72 comments

  • Aloha 2 days ago

    export compliance is a total absolute tire fire, its full of non-sensical policy, and contrary opinions, and the more countries your product goes thru, the worse it gets.

    Have a part made in Japan, integrated into a product in the states but sold by someone in the UK to in France? you'll have to comply with Japan, US and UK laws.

    Neat fact, the UK considers the Cisco C9200 switch to be a munition, because it has ipsec.

    • ArchOversight 2 days ago

      It's not only the UK that considers cryptography to be a munition. It is also classified as munitions in the US:

      > Encryption items specifically designed, developed, configured, adapted or modified for military applications (including command, control and intelligence applications) are controlled by the Department of State on the United States Munitions List.

      It was part of the whole crypto wars, and the lawsuit brought by Bernstein vs the United States.

      See more:

      - https://en.wikipedia.org/wiki/Bernstein_v._United_States - https://en.wikipedia.org/wiki/Crypto_Wars - https://en.wikipedia.org/wiki/Export_of_cryptography_from_th...

      • Aloha 2 days ago

        The Cisco C9200 is not considered a munition in the states.

      • jjk166 2 days ago

        Restricted by ITAR != munition.

    • ChrisMarshallNY 2 days ago

      Distribution is where the shenanigans happen.
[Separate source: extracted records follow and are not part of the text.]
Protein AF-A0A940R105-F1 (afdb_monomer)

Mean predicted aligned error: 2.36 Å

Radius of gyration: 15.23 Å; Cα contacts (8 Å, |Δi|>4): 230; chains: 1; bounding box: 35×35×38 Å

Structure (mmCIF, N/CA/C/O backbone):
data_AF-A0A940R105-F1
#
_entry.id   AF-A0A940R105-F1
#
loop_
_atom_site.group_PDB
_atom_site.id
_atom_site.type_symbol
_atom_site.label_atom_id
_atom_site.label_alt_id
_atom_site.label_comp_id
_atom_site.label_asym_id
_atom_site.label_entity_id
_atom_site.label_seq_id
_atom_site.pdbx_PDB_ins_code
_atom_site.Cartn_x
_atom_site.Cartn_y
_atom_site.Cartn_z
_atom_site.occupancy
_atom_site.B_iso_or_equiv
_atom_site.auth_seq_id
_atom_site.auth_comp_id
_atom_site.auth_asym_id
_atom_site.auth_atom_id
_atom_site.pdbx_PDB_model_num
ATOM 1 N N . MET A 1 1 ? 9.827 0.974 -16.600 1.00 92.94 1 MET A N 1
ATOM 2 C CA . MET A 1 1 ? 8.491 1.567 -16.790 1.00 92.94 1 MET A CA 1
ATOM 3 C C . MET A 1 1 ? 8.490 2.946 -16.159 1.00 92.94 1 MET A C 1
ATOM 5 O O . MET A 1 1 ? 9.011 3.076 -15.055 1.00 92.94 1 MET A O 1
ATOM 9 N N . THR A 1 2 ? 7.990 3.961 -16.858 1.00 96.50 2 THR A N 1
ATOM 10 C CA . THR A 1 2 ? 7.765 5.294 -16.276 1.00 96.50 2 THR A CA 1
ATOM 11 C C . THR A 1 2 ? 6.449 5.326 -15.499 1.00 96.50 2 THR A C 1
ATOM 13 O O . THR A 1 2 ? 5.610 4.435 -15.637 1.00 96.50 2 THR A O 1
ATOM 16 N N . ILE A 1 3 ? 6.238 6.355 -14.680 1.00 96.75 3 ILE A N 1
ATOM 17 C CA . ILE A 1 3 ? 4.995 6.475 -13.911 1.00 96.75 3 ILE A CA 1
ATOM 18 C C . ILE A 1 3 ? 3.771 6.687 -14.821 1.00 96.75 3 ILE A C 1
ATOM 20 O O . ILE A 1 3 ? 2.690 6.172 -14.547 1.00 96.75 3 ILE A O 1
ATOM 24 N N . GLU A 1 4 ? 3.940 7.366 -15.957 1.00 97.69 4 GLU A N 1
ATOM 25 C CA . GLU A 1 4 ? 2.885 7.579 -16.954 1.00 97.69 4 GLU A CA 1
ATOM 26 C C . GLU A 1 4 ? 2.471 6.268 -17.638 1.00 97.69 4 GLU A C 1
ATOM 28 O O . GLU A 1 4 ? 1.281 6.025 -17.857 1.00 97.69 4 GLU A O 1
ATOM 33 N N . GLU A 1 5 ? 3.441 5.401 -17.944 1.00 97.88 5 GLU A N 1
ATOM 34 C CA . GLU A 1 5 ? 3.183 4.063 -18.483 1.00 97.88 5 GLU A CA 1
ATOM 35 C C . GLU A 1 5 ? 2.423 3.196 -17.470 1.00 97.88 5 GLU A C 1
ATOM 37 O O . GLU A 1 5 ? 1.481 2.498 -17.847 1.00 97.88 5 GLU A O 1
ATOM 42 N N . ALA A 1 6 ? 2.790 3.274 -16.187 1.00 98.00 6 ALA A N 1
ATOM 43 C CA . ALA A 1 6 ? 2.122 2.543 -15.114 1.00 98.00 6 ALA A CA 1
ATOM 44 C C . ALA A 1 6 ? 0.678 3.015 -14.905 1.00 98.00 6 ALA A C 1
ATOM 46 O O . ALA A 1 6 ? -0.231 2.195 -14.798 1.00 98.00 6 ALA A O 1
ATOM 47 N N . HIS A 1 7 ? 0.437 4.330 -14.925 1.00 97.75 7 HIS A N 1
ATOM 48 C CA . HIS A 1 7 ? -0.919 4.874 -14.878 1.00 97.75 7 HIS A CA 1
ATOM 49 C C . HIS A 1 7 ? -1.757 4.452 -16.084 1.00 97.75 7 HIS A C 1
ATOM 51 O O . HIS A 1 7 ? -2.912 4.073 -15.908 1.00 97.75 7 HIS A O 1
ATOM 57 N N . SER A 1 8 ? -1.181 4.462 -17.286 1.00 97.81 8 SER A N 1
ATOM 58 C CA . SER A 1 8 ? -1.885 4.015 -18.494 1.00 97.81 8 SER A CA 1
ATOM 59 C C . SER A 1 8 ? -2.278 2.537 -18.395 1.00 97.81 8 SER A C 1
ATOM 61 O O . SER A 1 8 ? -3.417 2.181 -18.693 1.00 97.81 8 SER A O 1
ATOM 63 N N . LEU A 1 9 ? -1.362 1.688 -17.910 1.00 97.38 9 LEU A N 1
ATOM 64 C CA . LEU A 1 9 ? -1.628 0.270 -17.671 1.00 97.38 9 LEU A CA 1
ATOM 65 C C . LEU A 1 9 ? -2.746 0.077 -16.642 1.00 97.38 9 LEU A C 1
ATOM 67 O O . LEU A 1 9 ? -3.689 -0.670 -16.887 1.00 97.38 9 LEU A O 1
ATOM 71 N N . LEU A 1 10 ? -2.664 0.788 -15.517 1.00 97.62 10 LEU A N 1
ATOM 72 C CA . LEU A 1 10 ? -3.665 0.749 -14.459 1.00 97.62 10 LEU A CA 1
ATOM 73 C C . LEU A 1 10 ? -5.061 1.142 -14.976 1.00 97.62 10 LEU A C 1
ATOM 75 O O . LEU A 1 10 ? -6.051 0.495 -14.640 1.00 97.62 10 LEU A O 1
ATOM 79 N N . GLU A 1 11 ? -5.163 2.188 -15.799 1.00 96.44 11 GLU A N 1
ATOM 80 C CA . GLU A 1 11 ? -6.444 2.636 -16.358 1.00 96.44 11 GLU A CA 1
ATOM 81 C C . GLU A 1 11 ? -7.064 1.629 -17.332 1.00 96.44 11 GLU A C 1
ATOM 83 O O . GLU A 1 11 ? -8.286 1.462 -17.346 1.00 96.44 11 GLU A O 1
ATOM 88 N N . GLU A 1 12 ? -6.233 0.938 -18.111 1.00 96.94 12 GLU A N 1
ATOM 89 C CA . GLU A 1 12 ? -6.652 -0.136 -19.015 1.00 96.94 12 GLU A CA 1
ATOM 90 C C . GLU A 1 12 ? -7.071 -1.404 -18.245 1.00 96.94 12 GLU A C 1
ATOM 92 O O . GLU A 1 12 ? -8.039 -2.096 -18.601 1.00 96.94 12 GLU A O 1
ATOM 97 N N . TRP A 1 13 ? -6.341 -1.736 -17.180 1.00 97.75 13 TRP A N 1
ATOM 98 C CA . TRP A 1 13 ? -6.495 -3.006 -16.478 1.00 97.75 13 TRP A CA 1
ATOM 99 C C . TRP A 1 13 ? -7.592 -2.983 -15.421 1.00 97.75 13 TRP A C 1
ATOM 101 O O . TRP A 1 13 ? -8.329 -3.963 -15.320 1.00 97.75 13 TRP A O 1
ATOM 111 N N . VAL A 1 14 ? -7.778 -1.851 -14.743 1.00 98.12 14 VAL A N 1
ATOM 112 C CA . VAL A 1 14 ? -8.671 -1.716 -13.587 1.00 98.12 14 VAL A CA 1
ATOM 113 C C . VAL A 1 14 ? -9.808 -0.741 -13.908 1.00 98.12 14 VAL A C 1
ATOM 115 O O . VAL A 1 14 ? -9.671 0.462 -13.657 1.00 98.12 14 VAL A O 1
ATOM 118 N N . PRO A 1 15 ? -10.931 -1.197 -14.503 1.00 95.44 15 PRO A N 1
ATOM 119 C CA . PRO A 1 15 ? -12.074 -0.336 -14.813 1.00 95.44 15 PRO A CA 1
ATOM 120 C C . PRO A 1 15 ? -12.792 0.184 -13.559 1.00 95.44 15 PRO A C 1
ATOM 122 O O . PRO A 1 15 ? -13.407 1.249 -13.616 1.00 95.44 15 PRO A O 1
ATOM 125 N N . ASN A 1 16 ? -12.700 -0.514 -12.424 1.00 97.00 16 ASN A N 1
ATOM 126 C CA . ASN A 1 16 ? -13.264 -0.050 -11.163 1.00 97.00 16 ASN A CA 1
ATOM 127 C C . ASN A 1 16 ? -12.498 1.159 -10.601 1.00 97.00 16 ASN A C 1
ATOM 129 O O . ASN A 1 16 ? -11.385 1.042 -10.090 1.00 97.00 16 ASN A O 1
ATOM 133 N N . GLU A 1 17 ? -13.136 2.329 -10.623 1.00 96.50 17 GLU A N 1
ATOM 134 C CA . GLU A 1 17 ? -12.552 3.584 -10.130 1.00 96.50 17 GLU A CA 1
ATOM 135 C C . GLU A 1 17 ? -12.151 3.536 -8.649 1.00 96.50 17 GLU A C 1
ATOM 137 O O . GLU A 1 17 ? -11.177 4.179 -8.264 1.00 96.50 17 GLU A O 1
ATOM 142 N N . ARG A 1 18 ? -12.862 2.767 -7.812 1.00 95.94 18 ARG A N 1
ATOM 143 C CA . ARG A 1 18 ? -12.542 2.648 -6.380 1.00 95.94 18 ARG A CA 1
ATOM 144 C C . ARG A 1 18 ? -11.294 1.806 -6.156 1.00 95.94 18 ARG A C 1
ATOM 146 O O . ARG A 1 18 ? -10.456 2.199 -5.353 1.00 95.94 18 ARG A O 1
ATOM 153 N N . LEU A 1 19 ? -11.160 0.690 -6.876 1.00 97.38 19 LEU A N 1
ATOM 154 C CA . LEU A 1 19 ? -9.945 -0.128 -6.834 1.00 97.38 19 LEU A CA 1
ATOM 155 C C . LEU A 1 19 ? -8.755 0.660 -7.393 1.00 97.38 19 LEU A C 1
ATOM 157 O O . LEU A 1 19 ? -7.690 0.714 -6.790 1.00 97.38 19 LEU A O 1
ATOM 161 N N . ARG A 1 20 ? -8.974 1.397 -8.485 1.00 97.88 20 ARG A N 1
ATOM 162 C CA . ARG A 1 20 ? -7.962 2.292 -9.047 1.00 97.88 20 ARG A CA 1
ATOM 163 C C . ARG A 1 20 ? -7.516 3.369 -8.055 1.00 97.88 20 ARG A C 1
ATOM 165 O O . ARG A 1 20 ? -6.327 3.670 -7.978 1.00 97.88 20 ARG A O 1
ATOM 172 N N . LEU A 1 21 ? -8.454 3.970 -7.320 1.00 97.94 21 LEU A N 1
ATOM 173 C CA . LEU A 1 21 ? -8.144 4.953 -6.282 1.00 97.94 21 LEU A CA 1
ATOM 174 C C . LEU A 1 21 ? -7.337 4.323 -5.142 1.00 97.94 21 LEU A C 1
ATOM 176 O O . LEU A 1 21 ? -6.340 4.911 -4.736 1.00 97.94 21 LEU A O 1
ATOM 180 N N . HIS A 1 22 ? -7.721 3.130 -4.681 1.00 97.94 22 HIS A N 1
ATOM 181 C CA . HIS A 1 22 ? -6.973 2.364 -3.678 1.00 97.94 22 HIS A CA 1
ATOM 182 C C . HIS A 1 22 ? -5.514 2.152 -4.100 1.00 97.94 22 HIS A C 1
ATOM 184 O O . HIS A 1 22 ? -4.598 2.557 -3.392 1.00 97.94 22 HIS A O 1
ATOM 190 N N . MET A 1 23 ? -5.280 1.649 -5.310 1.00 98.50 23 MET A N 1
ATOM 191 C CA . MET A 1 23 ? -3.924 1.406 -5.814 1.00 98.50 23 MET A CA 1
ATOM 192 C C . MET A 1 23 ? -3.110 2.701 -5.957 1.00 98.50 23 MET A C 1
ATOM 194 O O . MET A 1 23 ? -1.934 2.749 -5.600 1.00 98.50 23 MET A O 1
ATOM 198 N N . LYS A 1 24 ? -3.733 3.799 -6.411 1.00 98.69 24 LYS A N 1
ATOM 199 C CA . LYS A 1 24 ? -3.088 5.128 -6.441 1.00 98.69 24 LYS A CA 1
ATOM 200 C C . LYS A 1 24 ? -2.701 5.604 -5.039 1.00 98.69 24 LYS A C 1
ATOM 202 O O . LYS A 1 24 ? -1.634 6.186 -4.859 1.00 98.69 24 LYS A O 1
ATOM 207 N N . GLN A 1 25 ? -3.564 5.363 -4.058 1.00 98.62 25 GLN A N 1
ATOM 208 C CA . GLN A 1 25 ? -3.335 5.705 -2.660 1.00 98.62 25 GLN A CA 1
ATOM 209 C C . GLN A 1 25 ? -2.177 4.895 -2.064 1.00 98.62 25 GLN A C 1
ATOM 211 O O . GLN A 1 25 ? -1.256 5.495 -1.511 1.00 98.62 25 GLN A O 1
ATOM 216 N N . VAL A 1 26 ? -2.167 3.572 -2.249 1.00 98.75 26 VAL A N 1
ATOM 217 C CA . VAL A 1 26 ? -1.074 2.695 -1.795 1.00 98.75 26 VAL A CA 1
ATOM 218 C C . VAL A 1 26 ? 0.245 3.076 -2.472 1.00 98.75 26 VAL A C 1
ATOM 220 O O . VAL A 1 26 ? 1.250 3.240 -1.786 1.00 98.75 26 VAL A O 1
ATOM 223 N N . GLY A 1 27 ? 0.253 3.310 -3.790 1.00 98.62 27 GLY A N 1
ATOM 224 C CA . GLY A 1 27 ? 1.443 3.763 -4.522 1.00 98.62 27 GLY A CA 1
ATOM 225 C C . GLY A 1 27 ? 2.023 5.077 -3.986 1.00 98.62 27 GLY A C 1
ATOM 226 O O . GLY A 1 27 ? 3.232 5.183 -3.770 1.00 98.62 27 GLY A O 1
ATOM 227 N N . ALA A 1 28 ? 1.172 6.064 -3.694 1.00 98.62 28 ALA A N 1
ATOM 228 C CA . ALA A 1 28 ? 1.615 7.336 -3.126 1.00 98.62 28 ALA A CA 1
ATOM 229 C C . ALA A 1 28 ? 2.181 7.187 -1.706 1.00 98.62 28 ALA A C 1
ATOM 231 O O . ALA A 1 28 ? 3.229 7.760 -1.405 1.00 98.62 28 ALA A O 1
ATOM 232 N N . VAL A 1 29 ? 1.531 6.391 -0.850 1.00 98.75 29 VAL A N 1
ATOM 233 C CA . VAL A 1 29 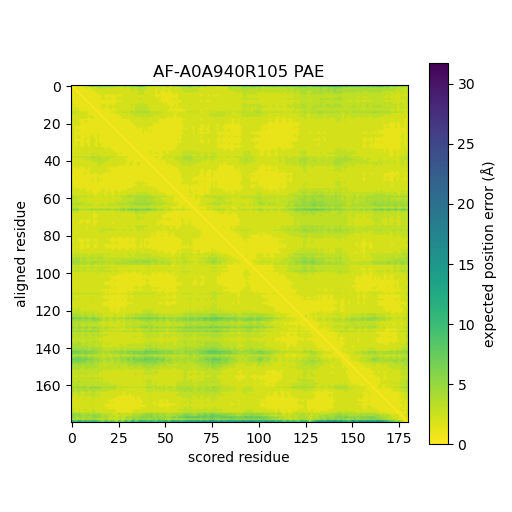? 2.013 6.102 0.511 1.00 98.75 29 VAL A CA 1
ATOM 234 C C . VAL A 1 29 ? 3.350 5.355 0.465 1.00 98.75 29 VAL A C 1
ATOM 236 O O . VAL A 1 29 ? 4.289 5.743 1.157 1.00 98.75 29 VAL A O 1
ATOM 239 N N . MET A 1 30 ? 3.480 4.348 -0.402 1.00 98.75 30 MET A N 1
ATOM 240 C CA . MET A 1 30 ? 4.726 3.606 -0.623 1.00 98.75 30 MET A CA 1
ATOM 241 C C . MET A 1 30 ? 5.872 4.535 -1.044 1.00 98.75 30 MET A C 1
ATOM 243 O O . MET A 1 30 ? 6.951 4.508 -0.449 1.00 98.75 30 MET A O 1
ATOM 247 N N . LYS A 1 31 ? 5.638 5.409 -2.030 1.00 98.75 31 LYS A N 1
ATOM 248 C CA . LYS A 1 31 ? 6.629 6.394 -2.486 1.00 98.75 31 LYS A CA 1
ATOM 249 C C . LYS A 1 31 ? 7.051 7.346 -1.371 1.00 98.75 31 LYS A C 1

      In New York, the Mob likes to control trucking and rail transport, because it allows them to get their fingers into anyone’s business.

      Very easy to have a truck make a 20-minute detour into a hidden depot, where the contents are “inspected.” I know folks that used to work for those types of outfits, and the stories I’ve heard, tell me that the wiseguys are very smart. They know how to get around pretty much any tracking and verification system.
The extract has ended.